The Indian economy is predicted to grow at a rate of 7% in the next fiscal year, according to a report by the finance ministry. This comes after a projected growth of 7.3% for the current fiscal year, marking the third consecutive year of growth exceeding 7%. The optimistic outlook is attributed to a strong performance in Q2 and positive growth projections for FY24.

Numerous global agencies have subsequently revised India's growth projection upwards, highlighting the economy's resilience against global geopolitical challenges. The Interim Union Budget FY25's measures are expected to play a significant role in supporting India's future growth.
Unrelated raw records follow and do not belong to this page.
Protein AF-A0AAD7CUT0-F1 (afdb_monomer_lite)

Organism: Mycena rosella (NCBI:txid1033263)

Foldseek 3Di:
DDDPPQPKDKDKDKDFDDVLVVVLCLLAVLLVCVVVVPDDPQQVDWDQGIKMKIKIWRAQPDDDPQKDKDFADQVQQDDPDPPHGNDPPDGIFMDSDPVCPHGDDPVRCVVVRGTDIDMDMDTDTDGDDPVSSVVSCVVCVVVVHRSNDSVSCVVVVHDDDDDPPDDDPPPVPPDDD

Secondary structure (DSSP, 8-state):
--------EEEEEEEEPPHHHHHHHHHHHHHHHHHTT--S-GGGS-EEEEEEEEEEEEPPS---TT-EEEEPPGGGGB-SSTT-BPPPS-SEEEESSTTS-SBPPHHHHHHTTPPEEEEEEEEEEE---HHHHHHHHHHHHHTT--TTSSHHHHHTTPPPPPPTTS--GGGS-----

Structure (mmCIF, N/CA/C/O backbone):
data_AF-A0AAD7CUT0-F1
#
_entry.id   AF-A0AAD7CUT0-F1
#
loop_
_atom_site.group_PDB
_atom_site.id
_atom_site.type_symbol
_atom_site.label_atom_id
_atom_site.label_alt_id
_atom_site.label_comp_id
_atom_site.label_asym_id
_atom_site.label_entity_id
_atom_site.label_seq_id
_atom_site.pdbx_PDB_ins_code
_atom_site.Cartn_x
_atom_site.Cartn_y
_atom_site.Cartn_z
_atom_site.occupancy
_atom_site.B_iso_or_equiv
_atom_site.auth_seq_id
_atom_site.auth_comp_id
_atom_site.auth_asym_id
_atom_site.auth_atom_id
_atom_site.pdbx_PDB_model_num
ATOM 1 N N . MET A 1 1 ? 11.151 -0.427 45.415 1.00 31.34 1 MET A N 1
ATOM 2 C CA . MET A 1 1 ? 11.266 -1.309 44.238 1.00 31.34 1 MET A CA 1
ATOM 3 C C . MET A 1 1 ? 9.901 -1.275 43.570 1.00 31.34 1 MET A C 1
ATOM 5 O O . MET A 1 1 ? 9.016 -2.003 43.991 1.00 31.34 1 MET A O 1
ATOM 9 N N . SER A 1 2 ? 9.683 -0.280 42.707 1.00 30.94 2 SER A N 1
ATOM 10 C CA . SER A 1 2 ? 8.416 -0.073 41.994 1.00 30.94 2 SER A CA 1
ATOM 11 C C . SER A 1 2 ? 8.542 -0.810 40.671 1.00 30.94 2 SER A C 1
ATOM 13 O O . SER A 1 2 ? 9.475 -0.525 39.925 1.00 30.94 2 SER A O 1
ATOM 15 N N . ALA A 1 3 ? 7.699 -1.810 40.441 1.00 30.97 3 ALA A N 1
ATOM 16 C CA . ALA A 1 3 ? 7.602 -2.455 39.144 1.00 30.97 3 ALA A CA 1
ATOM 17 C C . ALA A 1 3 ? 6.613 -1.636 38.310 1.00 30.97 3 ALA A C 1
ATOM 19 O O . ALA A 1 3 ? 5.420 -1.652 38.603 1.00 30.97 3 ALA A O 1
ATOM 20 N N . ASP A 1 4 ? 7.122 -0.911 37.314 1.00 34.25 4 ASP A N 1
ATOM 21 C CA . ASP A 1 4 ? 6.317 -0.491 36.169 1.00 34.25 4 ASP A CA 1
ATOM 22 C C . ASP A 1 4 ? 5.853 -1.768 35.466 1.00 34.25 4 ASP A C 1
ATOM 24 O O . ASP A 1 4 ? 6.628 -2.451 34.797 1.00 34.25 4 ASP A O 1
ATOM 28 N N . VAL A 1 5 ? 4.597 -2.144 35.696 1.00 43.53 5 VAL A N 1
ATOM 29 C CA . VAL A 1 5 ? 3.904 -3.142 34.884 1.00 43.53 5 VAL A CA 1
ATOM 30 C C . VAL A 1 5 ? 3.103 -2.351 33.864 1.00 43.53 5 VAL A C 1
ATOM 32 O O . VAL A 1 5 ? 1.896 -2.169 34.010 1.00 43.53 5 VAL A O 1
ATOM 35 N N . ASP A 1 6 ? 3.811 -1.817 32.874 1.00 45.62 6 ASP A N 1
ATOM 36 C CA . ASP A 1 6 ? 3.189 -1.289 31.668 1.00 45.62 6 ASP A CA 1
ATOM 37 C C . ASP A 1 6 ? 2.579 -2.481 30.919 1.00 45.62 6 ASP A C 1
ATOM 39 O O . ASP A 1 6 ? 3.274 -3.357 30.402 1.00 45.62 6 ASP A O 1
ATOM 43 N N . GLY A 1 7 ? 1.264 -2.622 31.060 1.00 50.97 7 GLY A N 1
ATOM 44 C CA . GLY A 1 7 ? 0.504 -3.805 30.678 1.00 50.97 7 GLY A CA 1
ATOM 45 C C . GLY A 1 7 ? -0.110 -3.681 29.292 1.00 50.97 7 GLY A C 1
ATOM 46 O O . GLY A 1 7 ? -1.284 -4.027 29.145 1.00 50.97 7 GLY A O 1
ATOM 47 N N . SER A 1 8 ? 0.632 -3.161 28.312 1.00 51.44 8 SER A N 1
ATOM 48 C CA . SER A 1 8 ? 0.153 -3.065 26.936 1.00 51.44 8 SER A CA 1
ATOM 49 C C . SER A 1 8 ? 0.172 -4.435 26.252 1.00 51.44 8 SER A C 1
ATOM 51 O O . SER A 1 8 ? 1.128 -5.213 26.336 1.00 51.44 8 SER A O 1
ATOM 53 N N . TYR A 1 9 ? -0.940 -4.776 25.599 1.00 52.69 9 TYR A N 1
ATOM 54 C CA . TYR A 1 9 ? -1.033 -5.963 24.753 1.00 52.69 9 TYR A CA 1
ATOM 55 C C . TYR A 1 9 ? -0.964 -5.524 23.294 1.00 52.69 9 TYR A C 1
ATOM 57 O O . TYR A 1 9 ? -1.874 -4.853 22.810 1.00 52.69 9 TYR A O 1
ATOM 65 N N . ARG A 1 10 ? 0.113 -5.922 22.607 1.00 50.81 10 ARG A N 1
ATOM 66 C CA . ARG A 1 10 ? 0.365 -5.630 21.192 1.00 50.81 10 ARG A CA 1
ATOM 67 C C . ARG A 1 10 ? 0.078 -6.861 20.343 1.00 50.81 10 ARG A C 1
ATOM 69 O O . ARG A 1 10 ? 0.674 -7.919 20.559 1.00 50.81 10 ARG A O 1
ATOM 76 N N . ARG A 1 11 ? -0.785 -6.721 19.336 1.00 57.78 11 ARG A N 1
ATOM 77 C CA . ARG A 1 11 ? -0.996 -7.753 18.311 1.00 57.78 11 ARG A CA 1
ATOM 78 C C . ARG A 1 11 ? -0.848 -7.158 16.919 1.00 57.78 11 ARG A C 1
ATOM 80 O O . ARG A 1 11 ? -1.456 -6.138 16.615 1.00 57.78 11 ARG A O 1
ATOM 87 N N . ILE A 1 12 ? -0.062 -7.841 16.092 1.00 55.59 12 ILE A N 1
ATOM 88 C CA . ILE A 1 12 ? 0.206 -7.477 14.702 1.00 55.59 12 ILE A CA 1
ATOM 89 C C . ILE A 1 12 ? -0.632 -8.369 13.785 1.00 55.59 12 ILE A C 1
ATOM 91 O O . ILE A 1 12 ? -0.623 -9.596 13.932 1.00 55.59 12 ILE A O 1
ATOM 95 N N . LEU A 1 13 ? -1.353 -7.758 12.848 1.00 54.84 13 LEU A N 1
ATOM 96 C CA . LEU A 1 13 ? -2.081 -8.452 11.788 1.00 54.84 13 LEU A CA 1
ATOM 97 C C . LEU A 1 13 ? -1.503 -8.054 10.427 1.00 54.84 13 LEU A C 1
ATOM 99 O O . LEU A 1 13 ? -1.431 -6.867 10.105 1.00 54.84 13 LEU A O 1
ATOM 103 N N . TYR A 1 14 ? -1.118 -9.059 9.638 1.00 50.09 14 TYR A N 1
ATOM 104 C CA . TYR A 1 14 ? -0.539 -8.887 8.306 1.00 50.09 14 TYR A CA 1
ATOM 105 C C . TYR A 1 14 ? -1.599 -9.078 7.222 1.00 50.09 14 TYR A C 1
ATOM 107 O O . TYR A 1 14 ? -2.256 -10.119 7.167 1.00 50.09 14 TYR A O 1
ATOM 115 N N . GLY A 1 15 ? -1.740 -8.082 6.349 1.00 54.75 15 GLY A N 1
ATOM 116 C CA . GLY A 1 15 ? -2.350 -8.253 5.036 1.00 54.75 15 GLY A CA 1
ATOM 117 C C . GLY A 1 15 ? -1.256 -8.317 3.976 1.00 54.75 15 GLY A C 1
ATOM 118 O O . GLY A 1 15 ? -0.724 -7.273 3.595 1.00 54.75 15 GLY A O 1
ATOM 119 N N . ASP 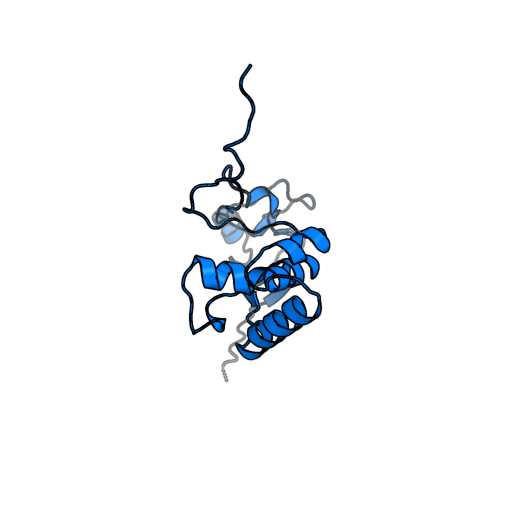A 1 16 ? -0.924 -9.521 3.509 1.00 52.16 16 ASP A N 1
ATOM 120 C CA . ASP A 1 16 ? 0.002 -9.698 2.388 1.00 52.16 16 ASP A CA 1
ATOM 121 C C . ASP A 1 16 ? -0.672 -9.202 1.102 1.00 52.16 16 ASP A C 1
ATOM 123 O O . ASP A 1 16 ? -1.764 -9.661 0.749 1.00 52.16 16 ASP A O 1
ATOM 127 N N . LEU A 1 17 ? -0.045 -8.262 0.388 1.00 56.91 17 LEU A N 1
ATOM 128 C CA . LEU A 1 17 ? -0.490 -7.935 -0.965 1.00 56.91 17 LEU A CA 1
ATOM 129 C C . LEU A 1 17 ? 0.010 -8.988 -1.955 1.00 56.91 17 LEU A C 1
ATOM 131 O O . LEU A 1 17 ? 1.082 -9.570 -1.801 1.00 56.91 17 LEU A O 1
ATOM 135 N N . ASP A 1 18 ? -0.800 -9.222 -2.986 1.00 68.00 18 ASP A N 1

The report also anticipates healthy Rabi harvests, sustained manufacturing profitability, and service resilience to bolster economic activity in FY25. Household consumption is projected to improve, and fixed investment prospects look promising due to a boost in private capex cycle, improved business sentiments, healthy bank and corporate balance sheets, and the government's emphasis on capital expenditure.

However, the report also warns of potential challenges arising from geopolitical tensions, volatility in international financial markets, and geoeconomic fragmentation. The global slowdown, particularly among India's major trading partners, has reduced demand for Indian merchandise exports.
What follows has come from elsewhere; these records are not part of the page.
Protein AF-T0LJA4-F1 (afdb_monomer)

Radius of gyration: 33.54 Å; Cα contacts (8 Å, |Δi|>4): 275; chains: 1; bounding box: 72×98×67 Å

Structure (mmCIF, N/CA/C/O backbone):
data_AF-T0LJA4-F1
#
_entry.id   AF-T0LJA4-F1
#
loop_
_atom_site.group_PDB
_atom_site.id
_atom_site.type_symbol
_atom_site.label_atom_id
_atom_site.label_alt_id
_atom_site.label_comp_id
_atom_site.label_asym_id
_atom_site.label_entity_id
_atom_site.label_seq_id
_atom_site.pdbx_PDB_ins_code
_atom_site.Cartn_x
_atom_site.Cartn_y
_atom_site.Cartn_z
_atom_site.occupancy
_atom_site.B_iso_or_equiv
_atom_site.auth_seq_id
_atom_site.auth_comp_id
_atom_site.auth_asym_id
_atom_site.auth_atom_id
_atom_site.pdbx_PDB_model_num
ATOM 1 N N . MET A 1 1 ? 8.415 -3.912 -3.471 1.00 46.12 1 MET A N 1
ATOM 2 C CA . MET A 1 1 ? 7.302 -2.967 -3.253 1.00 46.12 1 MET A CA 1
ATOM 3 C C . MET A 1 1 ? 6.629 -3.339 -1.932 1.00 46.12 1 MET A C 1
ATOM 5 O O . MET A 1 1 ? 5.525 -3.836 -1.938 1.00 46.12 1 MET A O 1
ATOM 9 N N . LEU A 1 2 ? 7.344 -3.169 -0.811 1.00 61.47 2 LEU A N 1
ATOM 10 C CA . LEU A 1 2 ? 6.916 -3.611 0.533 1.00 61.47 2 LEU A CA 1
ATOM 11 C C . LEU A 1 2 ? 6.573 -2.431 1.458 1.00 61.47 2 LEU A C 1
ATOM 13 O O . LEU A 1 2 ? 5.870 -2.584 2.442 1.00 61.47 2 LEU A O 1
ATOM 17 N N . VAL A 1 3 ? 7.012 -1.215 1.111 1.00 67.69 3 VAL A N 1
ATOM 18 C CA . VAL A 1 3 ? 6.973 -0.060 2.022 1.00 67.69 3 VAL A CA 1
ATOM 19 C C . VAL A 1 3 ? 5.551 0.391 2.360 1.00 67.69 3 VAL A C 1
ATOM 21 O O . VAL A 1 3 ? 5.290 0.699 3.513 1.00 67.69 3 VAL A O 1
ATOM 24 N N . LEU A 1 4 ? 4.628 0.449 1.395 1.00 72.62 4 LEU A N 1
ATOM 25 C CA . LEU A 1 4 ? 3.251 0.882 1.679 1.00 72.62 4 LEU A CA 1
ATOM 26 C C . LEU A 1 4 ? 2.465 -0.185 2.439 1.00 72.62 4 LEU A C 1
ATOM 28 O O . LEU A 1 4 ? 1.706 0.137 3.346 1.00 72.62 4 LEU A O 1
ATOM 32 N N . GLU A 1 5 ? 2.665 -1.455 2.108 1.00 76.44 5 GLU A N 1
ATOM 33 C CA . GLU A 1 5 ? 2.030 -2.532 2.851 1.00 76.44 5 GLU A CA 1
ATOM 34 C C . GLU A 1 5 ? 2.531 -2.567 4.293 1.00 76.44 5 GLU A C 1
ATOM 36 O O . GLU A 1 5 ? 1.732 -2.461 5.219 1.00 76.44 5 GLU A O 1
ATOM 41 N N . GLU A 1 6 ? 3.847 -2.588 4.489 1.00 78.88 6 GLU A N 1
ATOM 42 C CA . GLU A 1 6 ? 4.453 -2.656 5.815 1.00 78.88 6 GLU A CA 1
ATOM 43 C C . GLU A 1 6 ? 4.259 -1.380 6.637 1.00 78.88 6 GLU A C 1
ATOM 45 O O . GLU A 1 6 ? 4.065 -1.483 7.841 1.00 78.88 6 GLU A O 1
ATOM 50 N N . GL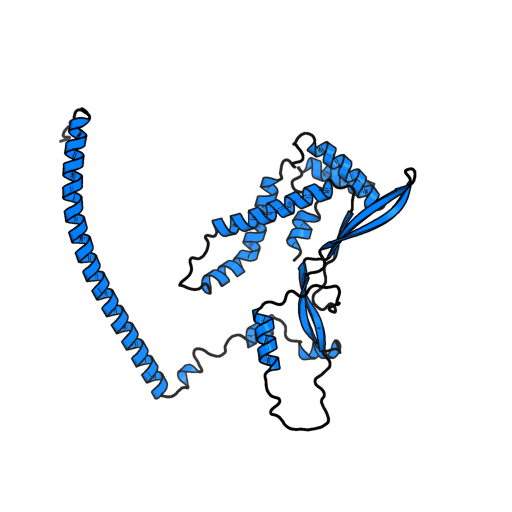N A 1 7 ? 4.318 -0.183 6.041 1.00 78.44 7 GLN A N 1
ATOM 51 C CA . GLN A 1 7 ? 4.282 1.080 6.801 1.00 78.44 7 GLN A CA 1
ATOM 52 C C . GLN A 1 7 ? 2.909 1.753 6.834 1.00 78.44 7 GLN A C 1
ATOM 54 O O . GLN A 1 7 ? 2.740 2.715 7.577 1.00 78.44 7 GLN A O 1
ATOM 59 N N . VAL A 1 8 ? 1.951 1.316 6.012 1.00 82.88 8 VAL A N 1
ATOM 60 C CA . VAL A 1 8 ? 0.622 1.945 5.937 1.00 82.88 8 VAL A CA 1
ATOM 61 C C . VAL A 1 8 ? -0.491 0.920 6.136 1.00 82.88 8 VAL A C 1
ATOM 63 O O . VAL A 1 8 ? -1.354 1.127 6.986 1.00 82.88 8 VAL A O 1
ATOM 66 N N . PHE A 1 9 ? -0.494 -0.192 5.394 1.00 82.56 9 PHE A N 1
ATOM 67 C CA . PHE A 1 9 ? -1.622 -1.138 5.423 1.00 82.56 9 PHE A CA 1
ATOM 68 C C . PHE A 1 9 ? -1.550 -2.209 6.516 1.00 82.56 9 PHE A C 1
ATOM 70 O O . PHE A 1 9 ? -2.594 -2.791 6.838 1.00 82.56 9 PHE A O 1
ATOM 77 N N . SER A 1 10 ? -0.362 -2.476 7.062 1.00 83.81 10 SER A N 1
ATOM 78 C CA . SER A 1 10 ? -0.141 -3.424 8.159 1.00 83.81 10 SER A CA 1
ATOM 79 C C . SER A 1 10 ? -0.521 -2.836 9.524 1.00 83.81 10 SER A C 1
ATOM 81 O O . SER A 1 10 ? -0.869 -3.581 10.440 1.00 83.81 10 SER A O 1
ATOM 83 N N . GLU A 1 11 ? -0.502 -1.504 9.662 1.00 87.62 11 GLU A N 1
ATOM 84 C CA . GLU A 1 11 ? -0.831 -0.835 10.918 1.00 87.62 11 GLU A CA 1
ATOM 85 C C . GLU A 1 11 ? -2.306 -1.060 11.288 1.00 87.62 11 GLU A C 1
ATOM 87 O O . GLU A 1 11 ? -3.212 -0.926 10.457 1.00 87.62 11 GLU A O 1
ATOM 92 N N . LEU A 1 12 ? -2.561 -1.366 12.566 1.00 90.25 12 LEU A N 1
ATOM 93 C CA . LEU A 1 12 ? -3.914 -1.593 13.096 1.00 90.25 12 LEU A CA 1
ATOM 94 C C . LEU A 1 12 ? -4.790 -0.334 13.036 1.00 90.25 12 LEU A C 1
ATOM 96 O O . LEU A 1 12 ? -6.008 -0.442 12.927 1.00 90.25 12 LEU A O 1
ATOM 100 N N . LEU A 1 13 ? -4.170 0.848 13.094 1.00 92.88 13 LEU A N 1
ATOM 101 C CA . LEU A 1 13 ? -4.787 2.139 12.812 1.00 92.88 13 LEU A CA 1
ATOM 102 C C . LEU A 1 13 ? -3.696 3.148 12.442 1.00 92.88 13 LEU A C 1
ATOM 104 O O . LEU A 1 13 ? -2.956 3.618 13.308 1.00 92.88 13 LEU A O 1
ATOM 108 N N . PHE A 1 14 ? -3.623 3.504 11.162 1.00 93.81 14 PHE A N 1
ATOM 109 C CA . PHE A 1 14 ? -2.644 4.475 10.687 1.00 93.81 14 PHE A CA 1
ATOM 110 C C . PHE A 1 14 ? -2.844 5.846 11.346 1.00 93.81 14 PHE A C 1
ATOM 112 O O . PHE A 1 14 ? -3.959 6.361 11.400 1.00 93.81 14 PHE A O 1
ATOM 119 N N . GLY A 1 15 ? -1.765 6.466 11.830 1.00 92.62 15 GLY A N 1
ATOM 120 C CA . GLY A 1 15 ? -1.843 7.782 12.480 1.00 92.62 15 GLY A CA 1
ATOM 121 C C . GLY A 1 15 ? -2.438 7.756 13.893 1.00 92.62 15 GLY A C 1
ATOM 122 O O . GLY A 1 15 ? -2.819 8.807 14.421 1.00 92.62 15 GLY A O 1
ATOM 123 N N . ALA A 1 16 ? -2.525 6.578 14.514 1.00 93.25 16 ALA A N 1
ATOM 124 C CA . ALA A 1 16 ? -2.872 6.436 15.920 1.00 93.25 16 ALA A CA 1
ATOM 125 C C . ALA A 1 16 ? -1.798 7.046 16.835 1.00 93.25 16 ALA A C 1
ATOM 127 O O . ALA A 1 16 ? -0.597 7.014 16.557 1.00 93.25 16 ALA A O 1
ATOM 128 N N . THR A 1 17 ? -2.230 7.573 17.978 1.00 93.19 17 THR A N 1
ATOM 129 C CA . THR A 1 17 ? -1.308 7.902 19.075 1.00 93.19 17 THR A CA 1
ATOM 130 C C . THR A 1 17 ? -0.700 6.623 19.657 1.00 93.19 17 THR A C 1
ATOM 132 O O . THR A 1 17 ? -1.292 5.551 19.549 1.00 93.19 17 THR A O 1
ATOM 135 N N . LYS A 1 18 ? 0.444 6.724 20.349 1.00 92.38 18 LYS A N 1
ATOM 136 C CA . LYS A 1 18 ? 1.082 5.562 21.007 1.00 92.38 18 LYS A CA 1
ATOM 137 C C . LYS A 1 18 ? 0.107 4.784 21.897 1.00 92.38 18 LYS A C 1
ATOM 139 O O . LYS A 1 18 ? 0.022 3.571 21.791 1.00 92.38 18 LYS A O 1
ATOM 144 N N . LYS A 1 19 ? -0.705 5.501 22.680 1.00 92.38 19 LYS A N 1
ATOM 145 C CA . LYS A 1 19 ? -1.726 4.909 23.551 1.00 92.38 19 LYS A CA 1
ATOM 146 C C . LYS A 1 19 ? -2.797 4.143 22.765 1.00 92.38 19 LYS A C 1
ATOM 148 O O . LYS A 1 19 ? -3.162 3.041 23.152 1.00 92.38 19 LYS A O 1
ATOM 153 N N . GLN A 1 20 ? -3.303 4.718 21.672 1.00 92.81 20 GLN A N 1
ATOM 154 C CA . GLN A 1 20 ? -4.292 4.051 20.815 1.00 92.81 20 GLN A CA 1
ATOM 155 C C . GLN A 1 20 ? -3.695 2.811 20.139 1.00 92.81 20 GLN A C 1
ATOM 157 O O . GLN A 1 20 ? -4.342 1.769 20.102 1.00 92.81 20 GLN A O 1
ATOM 162 N N . ALA A 1 21 ? -2.457 2.911 19.648 1.00 92.81 21 ALA A N 1
ATOM 163 C CA . ALA A 1 21 ? -1.743 1.792 19.044 1.00 92.81 21 ALA A CA 1
ATOM 164 C C . ALA A 1 21 ? -1.524 0.653 20.053 1.00 92.81 21 ALA A C 1
ATOM 166 O O . ALA A 1 21 ? -1.808 -0.497 19.739 1.00 92.81 21 ALA A O 1
ATOM 167 N N . GLU A 1 22 ? -1.100 0.963 21.281 1.00 94.81 22 GLU A N 1
ATOM 168 C CA . GLU A 1 22 ? -0.948 -0.018 22.364 1.00 94.81 22 GLU A CA 1
ATOM 169 C C . GLU A 1 22 ? -2.275 -0.712 22.698 1.00 94.81 22 GLU A C 1
ATOM 171 O O . GLU A 1 22 ? -2.321 -1.935 22.785 1.00 94.81 22 GLU A O 1
ATOM 176 N N . GLN A 1 23 ? -3.372 0.043 22.816 1.00 93.38 23 GLN A N 1
ATOM 177 C CA . GLN A 1 23 ? -4.701 -0.525 23.071 1.00 93.38 23 GLN A CA 1
ATOM 178 C C . GLN A 1 23 ? -5.155 -1.473 21.954 1.00 93.38 23 GLN A C 1
ATOM 180 O O . GLN A 1 23 ? -5.701 -2.539 22.235 1.00 93.38 23 GLN A O 1
ATOM 185 N N . LEU A 1 24 ? -4.914 -1.097 20.696 1.00 92.81 24 LEU A N 1
ATOM 186 C CA . LEU A 1 24 ? -5.208 -1.939 19.538 1.00 92.81 24 LEU A CA 1
ATOM 187 C C . LEU A 1 24 ? -4.337 -3.196 19.510 1.00 92.81 24 LEU A C 1
ATOM 189 O O . LEU A 1 24 ? -4.845 -4.266 19.200 1.00 92.81 24 LEU A O 1
ATOM 193 N N . HIS A 1 25 ? -3.053 -3.087 19.857 1.00 93.19 25 HIS A N 1
ATOM 194 C CA . HIS A 1 25 ? -2.149 -4.235 19.909 1.00 93.19 25 HIS A CA 1
ATOM 195 C C . HIS A 1 25 ? -2.536 -5.237 20.992 1.00 93.19 25 HIS A C 1
ATOM 197 O O . HIS A 1 25 ? -2.544 -6.429 20.706 1.00 93.19 25 HIS A O 1
ATOM 203 N N . VAL A 1 26 ? -2.889 -4.767 22.192 1.00 93.12 26 VAL A N 1
ATOM 204 C CA . VAL A 1 26 ? -3.359 -5.638 23.282 1.00 93.12 26 VAL A CA 1
ATOM 205 C C . VAL A 1 26 ? -4.635 -6.366 22.863 1.00 93.12 26 VAL A C 1
ATOM 207 O O . VAL A 1 26 ? -4.729 -7.582 22.991 1.00 93.12 26 VAL A O 1
ATOM 210 N N . GLN A 1 27 ? -5.593 -5.646 22.272 1.00 91.75 27 GLN A N 1
ATOM 211 C CA . GLN A 1 27 ? -6.808 -6.276 21.766 1.00 91.75 27 GLN A CA 1
ATOM 212 C C . GLN A 1 27 ? -6.496 -7.297 20.660 1.00 91.75 27 GLN A C 1
ATOM 214 O O . GLN A 1 27 ? -7.001 -8.412 20.705 1.00 91.75 27 GLN A O 1
ATOM 219 N N . ASP A 1 28 ? -5.661 -6.968 19.676 1.00 90.38 28 ASP A N 1
ATOM 220 C CA . ASP A 1 28 ? -5.341 -7.907 18.595 1.00 90.38 28 ASP A CA 1
ATOM 221 C C . ASP A 1 28 ? -4.598 -9.154 19.114 1.00 90.38 28 ASP A C 1
ATOM 223 O O . ASP A 1 28 ? -4.865 -10.257 18.635 1.00 90.38 28 ASP A O 1
ATOM 227 N N . SER A 1 29 ? -3.739 -9.007 20.133 1.00 90.62 29 SER A N 1
ATOM 228 C CA . SER A 1 29 ? -3.051 -10.135 20.771 1.00 90.62 29 SER A CA 1
ATOM 229 C C . SER A 1 29 ? -3.986 -11.025 21.585 1.00 90.62 29 SER A C 1
ATOM 231 O O . SER A 1 29 ? -3.881 -12.246 21.490 1.00 90.62 29 SER A O 1
ATOM 233 N N . ASP A 1 30 ? -4.925 -10.444 22.335 1.00 91.06 30 ASP A N 1
ATOM 234 C CA . ASP A 1 30 ? -5.860 -11.201 23.181 1.00 91.06 30 ASP A CA 1
ATOM 235 C C . ASP A 1 30 ? -6.790 -12.094 22.345 1.00 91.06 30 ASP A C 1
ATOM 237 O O . ASP A 1 30 ? -7.162 -13.190 22.763 1.00 91.06 30 ASP A O 1
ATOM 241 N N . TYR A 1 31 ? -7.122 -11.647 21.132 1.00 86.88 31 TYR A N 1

Nonetheless, a decrease in the value of imports due to falling international commodity prices has narrowed India's merchandise trade deficit. The report anticipates this, along with rising net services receipts, to improve India's current account deficit.

The strong macroeconomic fundamentals, high growth, and stable business environment have boosted Foreign Portfolio Inflows (FPIs). On the inflation front, pressures eased in January 2024 due to falling food and core inflation.

The government's recent measures to control food prices are expected to further reduce inflation. A normal monsoon forecast and the expected fading of El Nino are likely to result in better-than-normal Kharif sowing.

"With the stable downward movement in core inflation and moderation in food prices, the outlook for a reasonably low headline inflation rate is "

The report also notes a decline in the urban unemployment rate to 6.5% in Q3 of FY24, the lowest since the Periodic Labour Force Survey (PLFS) began. Formal sector employment also demonstrated robust growth, indicated by a sharp increase in the Employees Provident Fund Organisation (EPFO) subscription base.